# Victorian Goth-Need Help!!



## peeweepinson (Aug 18, 2003)

Doing a Poe themed party this year and cannot find anything on the internet that I like as a costume for myself. Any suggestions on where to look? I want a dress and a big ole fancy hideous hat like the ladies used to wear.


----------



## halloween_sucks_in_the_uk (Sep 28, 2008)

http://shop.ebay.com/i.html?_from=R..._nkw=victorian+gown&_sacat=See-All-Categories

http://shop.ebay.com/i.html?_nkw=victorian+hat&_frs=1&_trksid=p3286.c0.m359


I love this one
http://cgi.ebay.com/Ladies-Civil-Wa...528?pt=LH_DefaultDomain_0&hash=item56450914e0

Not sure what your size is, not saying you're an xl by the way but I love this dress.
http://cgi.ebay.com/Victorian-Corse...9196?pt=US_CSA_WC_Dresses&hash=item35b3a1e89c

There's also this store
http://www.recollections.biz/


----------



## diajoh (Sep 25, 2010)

If you have a fabric store nearby, ask the clerks about seamstresses. There's usually a board or drawer with information of people who will sew a costume for you. Maybe even be able to hack a hat for you. But before that, decide on a costume.
Do a search for the terms victorian costume, victorian dresses, victorian women, victorian hat, etc. and switch to Images to see what you can find. Save and print the pictures you like, then go to the fabric store, look up the patterns, and see if you can combine what is available with what you want.
You can also contact theater companies and see if they can help. Most towns have a "little theater" and most colleges and many high schools also have theater departments, which may include costumes.
What is the image in your head of what you want?


----------



## jadewik (Dec 6, 2007)

I'd try searching for "Neo-Victorian" if I were you...


----------



## Ghouliet (Nov 5, 2010)

The links halloween sucks in the uk are really nice so you may not want this, and again, I do not know your size but I own a few Victorian reproduction patterns if you want them, pm me.


----------



## Frankie's Girl (Aug 27, 2007)

Rikki did a Dracula (the movie) Mina costume back in 2008 that was absolutely amazing, and she got her costume from here:

http://www.fan-store.net/

(I totally had to ask, because she and her hubby looked WONDERFUL!)

She made her hat... but you can totally find hats like this or other neo-victorian all over places like etsy if you search for steampunk or victorian hats.


----------



## Atelier*Motives (Sep 28, 2009)

I have two steampunk/ neo-victorian top hats that I haven't put up on etsy yet.
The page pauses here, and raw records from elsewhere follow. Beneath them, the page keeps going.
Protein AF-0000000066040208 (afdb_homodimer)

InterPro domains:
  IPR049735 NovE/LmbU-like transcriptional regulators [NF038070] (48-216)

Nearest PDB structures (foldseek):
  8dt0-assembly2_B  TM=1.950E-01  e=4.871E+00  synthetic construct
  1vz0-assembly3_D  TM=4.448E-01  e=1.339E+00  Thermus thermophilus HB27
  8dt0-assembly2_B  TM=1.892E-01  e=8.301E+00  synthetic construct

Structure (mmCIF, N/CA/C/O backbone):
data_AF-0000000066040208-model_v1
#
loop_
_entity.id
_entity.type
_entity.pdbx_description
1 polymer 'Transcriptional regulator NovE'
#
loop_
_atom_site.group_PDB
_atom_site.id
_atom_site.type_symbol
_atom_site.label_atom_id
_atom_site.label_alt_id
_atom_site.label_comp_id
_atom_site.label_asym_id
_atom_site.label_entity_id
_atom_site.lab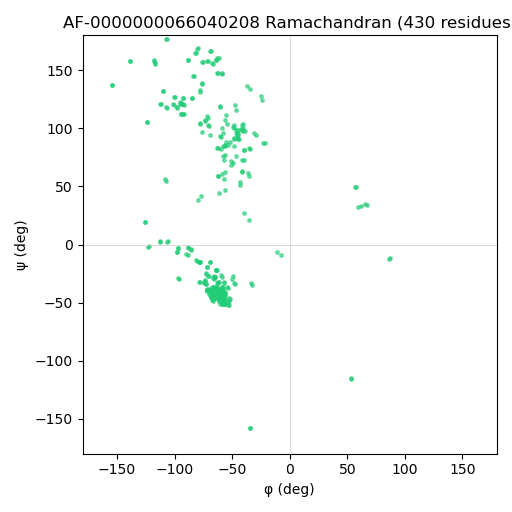el_seq_id
_atom_site.pdbx_PDB_ins_code
_atom_site.Cartn_x
_atom_site.Cartn_y
_atom_site.Cartn_z
_atom_site.occupancy
_atom_site.B_iso_or_equiv
_atom_site.auth_seq_id
_atom_site.auth_comp_id
_atom_site.auth_asym_id
_atom_site.auth_atom_id
_atom_site.pdbx_PDB_model_num
ATOM 1 N N . MET A 1 1 ? 72.5 6.465 -45.469 1 25.77 1 MET A N 1
ATOM 2 C CA . MET A 1 1 ? 71.562 6.246 -44.375 1 25.77 1 MET A CA 1
ATOM 3 C C . MET A 1 1 ? 70.188 6.02 -44.906 1 25.77 1 MET A C 1
ATOM 5 O O . MET A 1 1 ? 69.562 6.938 -45.438 1 25.77 1 MET A O 1
ATOM 9 N N . VAL A 1 2 ? 69.875 4.695 -45.406 1 23.52 2 VAL A N 1
ATOM 10 C CA . VAL A 1 2 ? 69 4.055 -46.406 1 23.52 2 VAL A CA 1
ATOM 11 C C . VAL A 1 2 ? 67.562 4.02 -45.844 1 23.52 2 VAL A C 1
ATOM 13 O O . VAL A 1 2 ? 67.312 3.521 -44.75 1 23.52 2 VAL A O 1
ATOM 16 N N . ALA A 1 3 ? 66.688 5.008 -46.219 1 26.25 3 ALA A N 1
ATOM 17 C CA . ALA A 1 3 ? 65.312 5.48 -46 1 26.25 3 ALA A CA 1
ATOM 18 C C . ALA A 1 3 ? 64.312 4.434 -46.438 1 26.25 3 ALA A C 1
ATOM 20 O O . ALA A 1 3 ? 63.969 4.352 -47.625 1 26.25 3 ALA A O 1
ATOM 21 N N . SER A 1 4 ? 64.625 3.104 -46.031 1 24.42 4 SER A N 1
ATOM 22 C CA . SER A 1 4 ? 63.812 2.021 -46.594 1 24.42 4 SER A CA 1
ATOM 23 C C . SER A 1 4 ? 62.344 2.186 -46.281 1 24.42 4 SER A C 1
ATOM 25 O O . SER A 1 4 ? 62 2.457 -45.125 1 24.42 4 SER A O 1
ATOM 27 N N . GLY A 1 5 ? 61.562 2.684 -47.219 1 23.16 5 GLY A N 1
ATOM 28 C CA . GLY A 1 5 ? 60.188 3.061 -47.375 1 23.16 5 GLY A CA 1
ATOM 29 C C . GLY A 1 5 ? 59.219 1.918 -47.125 1 23.16 5 GLY A C 1
ATOM 30 O O . GLY A 1 5 ? 59.094 1 -47.938 1 23.16 5 GLY A O 1
ATOM 31 N N . ARG A 1 6 ? 59.25 1.332 -45.844 1 22.78 6 ARG A N 1
ATOM 32 C CA . ARG A 1 6 ? 58.5 0.112 -45.594 1 22.78 6 ARG A CA 1
ATOM 33 C C . ARG A 1 6 ? 57.031 0.295 -45.938 1 22.78 6 ARG A C 1
ATOM 35 O O . ARG A 1 6 ? 56.438 1.33 -45.625 1 22.78 6 ARG A O 1
ATOM 42 N N . THR A 1 7 ? 56.594 -0.316 -47.062 1 23.72 7 THR A N 1
ATOM 43 C CA . THR A 1 7 ? 55.312 -0.448 -47.719 1 23.72 7 THR A CA 1
ATOM 44 C C . THR A 1 7 ? 54.25 -0.99 -46.781 1 23.72 7 THR A C 1
ATOM 46 O O . THR A 1 7 ? 54.375 -2.086 -46.219 1 23.72 7 THR A O 1
ATOM 49 N N . ALA A 1 8 ? 53.562 -0.103 -45.969 1 25.5 8 ALA A N 1
ATOM 50 C CA . ALA A 1 8 ? 52.531 -0.403 -45 1 25.5 8 ALA A CA 1
ATOM 51 C C . ALA A 1 8 ? 51.344 -1.074 -45.656 1 25.5 8 ALA A C 1
ATOM 53 O O . ALA A 1 8 ? 50.719 -0.506 -46.562 1 25.5 8 ALA A O 1
ATOM 54 N N . SER A 1 9 ? 51.438 -2.428 -45.875 1 20.25 9 SER A N 1
ATOM 55 C CA . SER A 1 9 ? 50.375 -3.238 -46.469 1 20.25 9 SER A CA 1
ATOM 56 C C . SER A 1 9 ? 49.062 -3.082 -45.688 1 20.25 9 SER A C 1
ATOM 58 O O . SER A 1 9 ? 49.031 -3.281 -44.469 1 20.25 9 SER A O 1
ATOM 60 N N . LYS A 1 10 ? 48.25 -2.1 -46.031 1 25.98 10 LYS A N 1
ATOM 61 C CA . LYS A 1 10 ? 46.938 -1.775 -45.5 1 25.98 10 LYS A CA 1
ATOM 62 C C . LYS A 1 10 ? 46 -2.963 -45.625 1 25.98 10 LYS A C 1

Only one is a mourning hat though. 

If you don't mind sewing keep an eye out for sales at your local fabric store, they often have really good deals on patterns, and I've used linens from the thrift store to make clothes before...it's less expensive than buying yards of really nice material.


----------



## DeathDealer (Jun 18, 2004)

Here is some info on Victorian hats if you want to try to make something.
http://www.victoriana.com/Victorian-Hats/

If you are looking for a dress still these sites are probably too expensive, but you may be able to find some inspiration.
http://www.kambriel.com/catalogue.html
http://heavyred.com/
http://gloomth.com/shoppe.html


----------



## S_Toast (Jul 19, 2011)

maybe a corset and skirt rather than a dress? there are some AmAzInG corsets out there. It will give you a lot more options as well. I'm kind of thinking along the same lines for me this year so I feel your pain a bit. However, you are "one upping" me in the hat department. I'm just sticking some gawdy feathers, bow, and a veil on a cheap straw hat I got and sprayed black. That one on ebay is beautiful!

Found this corset on etsy. I can't help but love it!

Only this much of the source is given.